秋の七草ご存知ですか? 食べるのではなく、鑑賞して楽しむ七草ですが

ドクター備忘録

松本 浩彦 松本 浩彦

 「春の七草」はみなさんもご存知と思います。無病息災を願って一月七日に七草粥にして食べますね。では「秋の七草」というのはご存知でしょうか。観賞して楽しむのが秋の七草です。

 「はぎのはな・おばな・くずはな・なでしこのはな・おみなえし・またふじばかま・あさがおのはな」(山上憶良)と万葉の歌人が詠んで以来、日本の秋を代表する草花として親しまれるようになったそうです。

 「あさがお」は諸説あり、一般的には「桔梗」を指すとするのが有力で、現在では「はぎ・ききょう・おばな・くずばな・なでしこの花・おみなえし・また、ふじばかまかな」と詠むのが通例です。

 萩(はぎ)は秋を代表する花で、彼岸にお供えするおはぎの由来になっています。桔梗(ききょう)はその形の良さから多くの武将の家紋に用いられました。明智光秀の水色桔梗の家紋は有名ですが、現在では絶滅危惧種に指定されており野生で見かけることはありません。

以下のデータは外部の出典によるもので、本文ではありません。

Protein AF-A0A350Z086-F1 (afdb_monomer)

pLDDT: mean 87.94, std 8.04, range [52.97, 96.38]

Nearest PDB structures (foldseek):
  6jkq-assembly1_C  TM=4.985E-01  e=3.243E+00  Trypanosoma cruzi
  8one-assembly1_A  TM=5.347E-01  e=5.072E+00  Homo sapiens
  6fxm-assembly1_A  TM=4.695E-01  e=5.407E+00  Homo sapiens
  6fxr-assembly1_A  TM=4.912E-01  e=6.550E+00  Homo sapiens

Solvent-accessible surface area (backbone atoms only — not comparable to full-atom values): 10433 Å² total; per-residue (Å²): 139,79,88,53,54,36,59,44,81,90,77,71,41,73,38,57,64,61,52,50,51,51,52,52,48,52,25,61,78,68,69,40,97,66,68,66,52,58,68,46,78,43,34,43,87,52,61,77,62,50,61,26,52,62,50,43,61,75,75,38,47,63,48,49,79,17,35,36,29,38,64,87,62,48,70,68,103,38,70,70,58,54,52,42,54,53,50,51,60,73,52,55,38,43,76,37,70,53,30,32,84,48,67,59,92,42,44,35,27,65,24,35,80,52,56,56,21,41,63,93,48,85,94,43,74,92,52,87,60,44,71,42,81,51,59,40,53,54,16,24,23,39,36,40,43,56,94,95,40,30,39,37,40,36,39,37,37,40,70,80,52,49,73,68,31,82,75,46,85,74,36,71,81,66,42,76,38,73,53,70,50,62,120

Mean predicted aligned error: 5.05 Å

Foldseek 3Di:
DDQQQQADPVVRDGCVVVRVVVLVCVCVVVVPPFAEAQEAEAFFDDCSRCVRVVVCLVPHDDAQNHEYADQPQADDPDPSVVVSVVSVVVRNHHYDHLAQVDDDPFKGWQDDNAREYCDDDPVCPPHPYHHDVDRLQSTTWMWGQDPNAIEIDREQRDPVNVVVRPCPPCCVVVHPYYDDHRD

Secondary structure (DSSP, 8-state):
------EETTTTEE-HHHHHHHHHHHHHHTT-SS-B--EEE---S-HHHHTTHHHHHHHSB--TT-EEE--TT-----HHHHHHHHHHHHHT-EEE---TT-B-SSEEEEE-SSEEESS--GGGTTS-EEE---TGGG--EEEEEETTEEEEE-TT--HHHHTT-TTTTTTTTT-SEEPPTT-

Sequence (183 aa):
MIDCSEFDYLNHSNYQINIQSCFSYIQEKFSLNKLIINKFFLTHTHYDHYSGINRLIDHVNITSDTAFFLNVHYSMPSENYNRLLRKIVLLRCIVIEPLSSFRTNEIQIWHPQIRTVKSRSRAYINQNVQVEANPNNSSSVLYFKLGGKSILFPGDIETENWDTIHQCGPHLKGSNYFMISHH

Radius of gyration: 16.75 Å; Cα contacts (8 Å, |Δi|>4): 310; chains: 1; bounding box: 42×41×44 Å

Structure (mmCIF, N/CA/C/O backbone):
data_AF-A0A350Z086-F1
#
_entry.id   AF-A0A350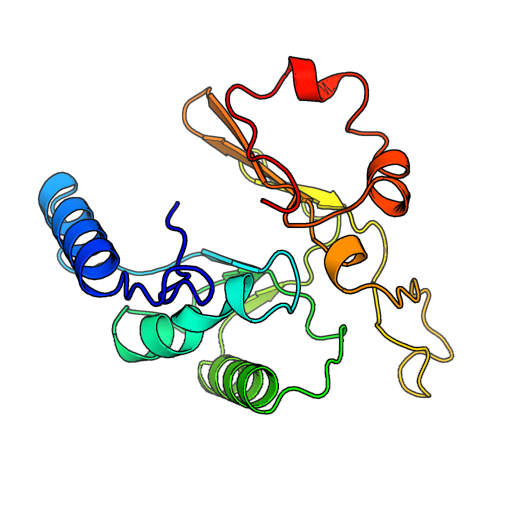Z086-F1
#
loop_
_atom_site.group_PDB
_atom_site.id
_atom_site.type_symbol
_atom_site.label_atom_id
_atom_site.label_alt_id
_atom_site.label_comp_id
_atom_site.label_asym_id
_atom_site.label_entity_id
_atom_site.label_seq_id
_atom_site.pdbx_PDB_ins_code
_atom_site.Cartn_x
_atom_site.Cartn_y
_atom_site.Cartn_z
_atom_site.occupancy
_atom_site.B_iso_or_equiv
_atom_site.auth_seq_id
_atom_site.auth_comp_id
_atom_site.auth_asym_id
_atom_site.auth_atom_id
_atom_site.pdbx_PDB_model_num
ATOM 1 N N . MET A 1 1 ? -10.566 4.196 8.004 1.00 67.31 1 MET A N 1
ATOM 2 C CA . MET A 1 1 ? -9.306 4.165 7.237 1.00 67.31 1 MET A CA 1
ATOM 3 C C . MET A 1 1 ? -8.628 5.502 7.457 1.00 67.31 1 MET A C 1
ATOM 5 O O . MET A 1 1 ? -9.347 6.487 7.567 1.00 67.31 1 MET A O 1
ATOM 9 N N . ILE A 1 2 ? -7.311 5.518 7.633 1.00 63.12 2 ILE A N 1
ATOM 10 C CA . ILE A 1 2 ? -6.570 6.701 8.071 1.00 63.12 2 ILE A CA 1
ATOM 11 C C . ILE A 1 2 ? -5.382 6.845 7.130 1.00 63.12 2 ILE A C 1
ATOM 13 O O . ILE A 1 2 ? -4.603 5.901 7.011 1.00 63.12 2 ILE A O 1
ATOM 17 N N . ASP A 1 3 ? -5.299 7.985 6.453 1.00 74.12 3 ASP A N 1
ATOM 18 C CA . ASP A 1 3 ? -4.079 8.403 5.773 1.00 74.12 3 ASP A CA 1
ATOM 19 C C . ASP A 1 3 ? -3.040 8.784 6.835 1.00 74.12 3 ASP A C 1
ATOM 21 O O . ASP A 1 3 ? -3.366 9.429 7.836 1.00 74.12 3 ASP A O 1
ATOM 25 N N . CYS A 1 4 ? -1.811 8.317 6.656 1.00 74.31 4 CYS A N 1
ATOM 26 C CA . CYS A 1 4 ? -0.725 8.509 7.600 1.00 74.31 4 CYS A CA 1
ATOM 27 C C . CYS A 1 4 ? 0.371 9.435 7.084 1.00 74.31 4 CYS A C 1
ATOM 29 O O . CYS A 1 4 ? 1.448 9.460 7.667 1.00 74.31 4 CYS A O 1
ATOM 31 N N . SER A 1 5 ? 0.149 10.181 6.012 1.00 76.25 5 SER A N 1
ATOM 32 C CA . SER A 1 5 ? 1.138 11.137 5.522 1.00 76.25 5 SER A CA 1
ATOM 33 C C . SER A 1 5 ? 1.251 12.336 6.463 1.00 76.25 5 SER A C 1
ATOM 35 O O . SER A 1 5 ? 0.319 13.113 6.648 1.00 76.25 5 SER A O 1
ATOM 37 N N . GLU A 1 6 ? 2.400 12.458 7.132 1.00 79.25 6 GLU A N 1
ATOM 38 C CA . GLU A 1 6 ? 2.564 13.393 8.259 1.00 79.25 6 GLU A CA 1
ATOM 39 C C . GLU A 1 6 ? 3.032 14.782 7.844 1.00 79.25 6 GLU A C 1
ATOM 41 O O . GLU A 1 6 ? 2.991 15.709 8.653 1.00 79.25 6 GLU A O 1
ATOM 46 N N . PHE A 1 7 ? 3.522 14.926 6.616 1.00 80.56 7 PHE A N 1
ATOM 47 C CA . PHE A 1 7 ? 4.129 16.162 6.160 1.00 80.56 7 PHE A CA 1
ATOM 48 C C . PHE A 1 7 ? 3.807 16.434 4.696 1.00 80.56 7 PHE A C 1
ATOM 50 O O . PHE A 1 7 ? 4.070 15.599 3.831 1.00 80.56 7 PHE A O 1
ATOM 57 N N . ASP A 1 8 ? 3.294 17.629 4.437 1.00 80.50 8 ASP A N 1
ATOM 58 C CA . ASP A 1 8 ? 3.155 18.197 3.103 1.00 80.50 8 ASP A CA 1
ATOM 59 C C . ASP A 1 8 ? 4.368 19.082 2.811 1.00 80.50 8 ASP A C 1
ATOM 61 O O . ASP A 1 8 ? 4.618 20.073 3.499 1.00 80.50 8 ASP A O 1
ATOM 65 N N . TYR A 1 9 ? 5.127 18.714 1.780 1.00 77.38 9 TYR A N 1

 尾花(おばな)は、お月見に欠かせないすすきの別名で、動物の尾に似ていることが由来です。葛(くず)は葛切り・葛餅など、親しみ深い植物です。根を乾燥させた「葛根湯」はこのコラムでも何度かご紹介しました。

 撫子(なでしこ)は日本女性の清楚さを表わした「大和撫子」のこと。清少納言は枕草子で、撫子の美しさは一級品と称しています。

 女郎花(おみなえし)の名前は、美女を圧倒するほど優雅で美しい花を咲かせることから由来しています。藤袴(ふじばかま)は花の色が淡紫色で、弁の形が袴に似ています。桔梗と同様、絶滅危惧種です。

 ちなみに春の七草は「せり・なずな・おぎょう・はこべら・ほとけのざ・すずな・すずしろ、これぞななくさ」です。